Authentic discipleship means there is no middle ground. It’s all or nothing, right? We must accept that our faith in Christ Jesus requires a path of obedience to a God who claims the totality of our lives as his own. I agree with this completely, but I also know that when I fail and come up short, I am still worthy of the calling. Perhaps even more, reeling in disciples means something more than converting them to our Lord and Savior—it’s about healing, curing every disease and sickness, and it’s about showing them they are worthy of love and can find that love in God’s kingdom here on earth (Matt 4: 23). The rub is that all of this can be theirs without the expectation of anything in return (we know this as agape love), and they do not have to sign on the dotted line.

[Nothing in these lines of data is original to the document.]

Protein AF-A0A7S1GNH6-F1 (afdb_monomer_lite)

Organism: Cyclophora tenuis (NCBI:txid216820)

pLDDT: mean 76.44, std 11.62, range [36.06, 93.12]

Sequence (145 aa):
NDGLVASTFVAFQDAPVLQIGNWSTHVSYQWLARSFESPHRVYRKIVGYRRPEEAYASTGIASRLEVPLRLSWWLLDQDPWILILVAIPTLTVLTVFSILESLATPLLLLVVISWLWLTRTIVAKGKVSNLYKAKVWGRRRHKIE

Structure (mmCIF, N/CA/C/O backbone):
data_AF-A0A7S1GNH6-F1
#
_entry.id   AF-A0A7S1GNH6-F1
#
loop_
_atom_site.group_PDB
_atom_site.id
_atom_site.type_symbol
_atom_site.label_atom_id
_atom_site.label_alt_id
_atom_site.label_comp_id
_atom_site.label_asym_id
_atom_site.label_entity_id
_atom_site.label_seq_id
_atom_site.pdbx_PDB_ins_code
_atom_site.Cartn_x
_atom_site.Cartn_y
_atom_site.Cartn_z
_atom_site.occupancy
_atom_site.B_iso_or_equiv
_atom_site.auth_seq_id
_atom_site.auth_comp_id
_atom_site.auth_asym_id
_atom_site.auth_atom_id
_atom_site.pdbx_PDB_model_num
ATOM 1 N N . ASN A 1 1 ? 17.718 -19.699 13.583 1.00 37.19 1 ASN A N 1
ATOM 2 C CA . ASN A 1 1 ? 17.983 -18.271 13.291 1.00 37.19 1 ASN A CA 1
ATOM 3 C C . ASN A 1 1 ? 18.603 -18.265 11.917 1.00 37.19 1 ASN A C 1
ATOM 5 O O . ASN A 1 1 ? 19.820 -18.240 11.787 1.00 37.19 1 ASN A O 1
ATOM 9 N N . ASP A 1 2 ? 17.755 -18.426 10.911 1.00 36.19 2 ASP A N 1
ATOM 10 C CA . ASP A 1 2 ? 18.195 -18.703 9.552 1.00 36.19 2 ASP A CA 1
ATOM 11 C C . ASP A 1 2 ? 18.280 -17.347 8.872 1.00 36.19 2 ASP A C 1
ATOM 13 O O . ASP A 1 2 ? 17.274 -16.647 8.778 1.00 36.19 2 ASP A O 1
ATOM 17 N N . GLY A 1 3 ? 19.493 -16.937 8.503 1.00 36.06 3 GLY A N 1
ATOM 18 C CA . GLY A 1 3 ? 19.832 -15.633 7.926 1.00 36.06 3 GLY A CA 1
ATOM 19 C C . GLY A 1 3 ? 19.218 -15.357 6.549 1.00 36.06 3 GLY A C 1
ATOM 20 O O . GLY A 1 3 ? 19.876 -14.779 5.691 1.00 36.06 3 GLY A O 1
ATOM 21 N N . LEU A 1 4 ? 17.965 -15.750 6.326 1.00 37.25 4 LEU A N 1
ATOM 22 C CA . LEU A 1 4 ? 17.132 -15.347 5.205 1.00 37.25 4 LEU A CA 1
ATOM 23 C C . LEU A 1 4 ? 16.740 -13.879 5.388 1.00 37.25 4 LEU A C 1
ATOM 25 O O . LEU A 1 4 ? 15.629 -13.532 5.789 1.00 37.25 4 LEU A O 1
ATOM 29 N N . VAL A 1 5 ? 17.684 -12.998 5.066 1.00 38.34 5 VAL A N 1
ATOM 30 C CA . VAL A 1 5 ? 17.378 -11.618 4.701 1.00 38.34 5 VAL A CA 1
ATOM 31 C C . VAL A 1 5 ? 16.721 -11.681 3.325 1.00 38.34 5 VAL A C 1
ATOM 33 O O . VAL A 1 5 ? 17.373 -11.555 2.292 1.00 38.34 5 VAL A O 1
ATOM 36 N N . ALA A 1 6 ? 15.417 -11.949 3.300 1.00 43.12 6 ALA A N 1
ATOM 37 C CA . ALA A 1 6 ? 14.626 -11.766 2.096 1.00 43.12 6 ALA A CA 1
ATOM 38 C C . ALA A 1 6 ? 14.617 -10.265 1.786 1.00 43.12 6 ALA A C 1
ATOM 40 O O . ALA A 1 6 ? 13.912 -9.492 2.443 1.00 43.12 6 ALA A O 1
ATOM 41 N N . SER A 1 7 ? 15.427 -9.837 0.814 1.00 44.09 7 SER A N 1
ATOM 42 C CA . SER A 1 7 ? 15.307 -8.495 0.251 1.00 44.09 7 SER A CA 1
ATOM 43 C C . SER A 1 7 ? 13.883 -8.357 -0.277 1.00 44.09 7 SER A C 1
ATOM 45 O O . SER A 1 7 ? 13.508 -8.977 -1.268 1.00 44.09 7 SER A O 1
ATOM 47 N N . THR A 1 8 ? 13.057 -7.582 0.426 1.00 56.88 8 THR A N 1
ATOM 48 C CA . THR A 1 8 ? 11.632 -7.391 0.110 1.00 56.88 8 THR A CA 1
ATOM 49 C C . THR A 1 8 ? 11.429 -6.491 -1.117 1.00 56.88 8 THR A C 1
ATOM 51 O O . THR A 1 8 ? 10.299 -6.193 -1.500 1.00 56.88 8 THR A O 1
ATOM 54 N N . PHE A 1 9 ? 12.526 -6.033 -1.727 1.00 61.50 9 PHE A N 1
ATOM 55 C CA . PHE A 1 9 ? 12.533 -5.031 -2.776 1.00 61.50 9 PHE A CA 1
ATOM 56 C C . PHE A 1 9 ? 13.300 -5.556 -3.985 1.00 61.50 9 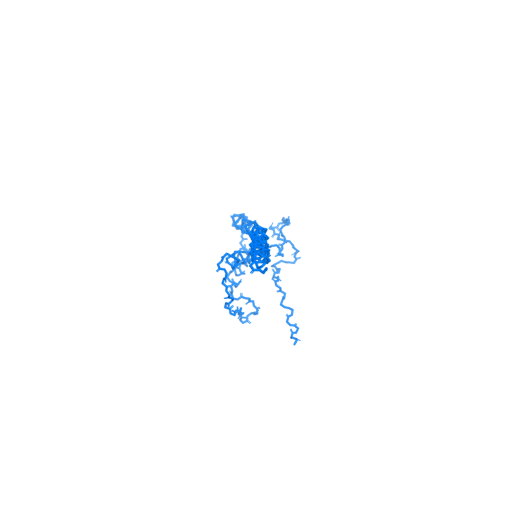PHE A C 1
ATOM 58 O O . PHE A 1 9 ? 14.501 -5.816 -3.912 1.00 61.50 9 PHE A O 1
ATOM 65 N N . VAL A 1 10 ? 12.583 -5.697 -5.097 1.00 64.50 10 VAL A N 1
ATOM 66 C CA . VAL A 1 10 ? 13.172 -5.936 -6.413 1.00 64.50 10 VAL A CA 1
ATOM 67 C C . VAL A 1 10 ? 13.304 -4.575 -7.087 1.00 64.50 10 VAL A C 1
ATOM 69 O O . VAL A 1 10 ? 12.298 -3.921 -7.364 1.00 64.50 10 VAL A O 1
ATOM 72 N N . ALA A 1 11 ? 14.539 -4.121 -7.290 1.00 66.44 11 ALA A N 1
ATOM 73 C CA . ALA A 1 11 ? 14.816 -3.002 -8.180 1.00 66.44 11 ALA A CA 1
ATOM 74 C C . ALA A 1 11 ? 14.881 -3.550 -9.608 1.00 66.44 11 ALA A C 1
ATOM 76 O O . ALA A 1 11 ? 15.576 -4.532 -9.860 1.00 66.44 11 ALA A O 1
ATOM 77 N N . PHE A 1 12 ? 14.123 -2.950 -10.522 1.00 68.12 12 PHE A N 1
ATOM 78 C CA . PHE A 1 12 ? 14.074 -3.399 -11.917 1.00 68.12 12 PHE A CA 1
ATOM 79 C C . PHE A 1 12 ? 15.103 -2.693 -12.813 1.00 68.12 12 PHE A C 1
ATOM 81 O O . PHE A 1 12 ? 15.304 -3.095 -13.953 1.00 68.12 12 PHE A O 1
ATOM 88 N 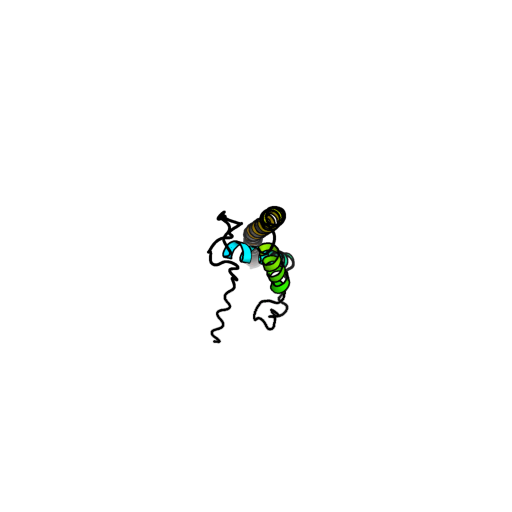N . GLN A 1 13 ? 15.736 -1.634 -12.308 1.00 73.31 13 GLN A N 1
ATOM 89 C CA . GLN A 1 13 ? 16.748 -0.833 -12.997 1.00 73.31 13 GLN A CA 1
ATOM 90 C C . GLN A 1 13 ? 17.916 -0.566 -12.039 1.00 73.31 13 GLN A C 1
ATOM 92 O O . GLN A 1 13 ? 17.717 -0.563 -10.821 1.00 73.31 13 GLN A O 1
ATOM 97 N N . ASP A 1 14 ? 19.093 -0.239 -12.579 1.00 76.81 14 ASP A N 1
ATOM 98 C CA . ASP A 1 14 ? 20.283 0.212 -11.827 1.00 76.81 14 ASP A CA 1
ATOM 99 C C . ASP A 1 14 ? 20.131 1.650 -11.280 1.00 76.81 14 ASP A C 1
ATOM 101 O O . ASP A 1 14 ? 21.063 2.454 -11.254 1.00 76.81 14 ASP A O 1
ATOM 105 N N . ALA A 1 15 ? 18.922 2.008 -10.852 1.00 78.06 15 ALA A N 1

No, my problem with “discipleship” is all about how the theology undergirding it gets warped in our time. “You see, when I first heard the story of Jesus calling his disciples, it was framed as evangelistic in a very particular sense. The fish represented lost souls, doomed to hellfire. “Hooking” or “catching” them for Jesus — getting them to church, to an altar call; renouncing their sins, leading them to accept Jesus as their personal Savior; insisting that only one version of Christianity held “The Truth” which would save them from damnation — was the only hope the poor fish had.”[i] Jesus saying to Simon Peter and Andrew, “Follow me, and I will make you fish for people,” had a completely different connotation for me. It came loaded with judgment. It had a quarrelsome quality: us-versus-them, our-way-or-the-highway. And it bore the whiff of a threat: Convert…or else…

This theology didn’t sit well with me years later, when I led two mission trips to South Sudan after the civil war there, and worked with the most committed, saint-like, sacrificial Christians I had ever met. They were Baptists from South Carolina who were tasked with building a medical clinic in the middle of the bush. They had to fly in all the building and medical supplies and food (everything) on prop planes and land it on a dirt strip. There was no Home Depot or Wal-Mart. My parish at the time, St. James’s, Richmond, Virginia, sent three different mission teams there over three years; our Dean Hollerith went too. Our job was to vaccinate against a meningitis outbreak and build the only school for miles, one mud brick at a time.

 My disenchantment with this particular theology of discipleship was hardened after the South Carolinian Baptist doctor we worked with lost his funding and his clinic because he was accused of healing too much and not evangelizing enough. The Christian organization that had called him and his family as missionaries believed the Great Commission at the end of Matthew’s Gospel trumped the restoration and healing of these desperate people. They were to “go and make disciples of all nations, baptizing them in the name of the Father and of the Son and of the Holy Spirit” above all else (28:19). I don’t think Jesus meant that building up the Kingdom of God was an either/or proposition; in my mind it’s a both/and.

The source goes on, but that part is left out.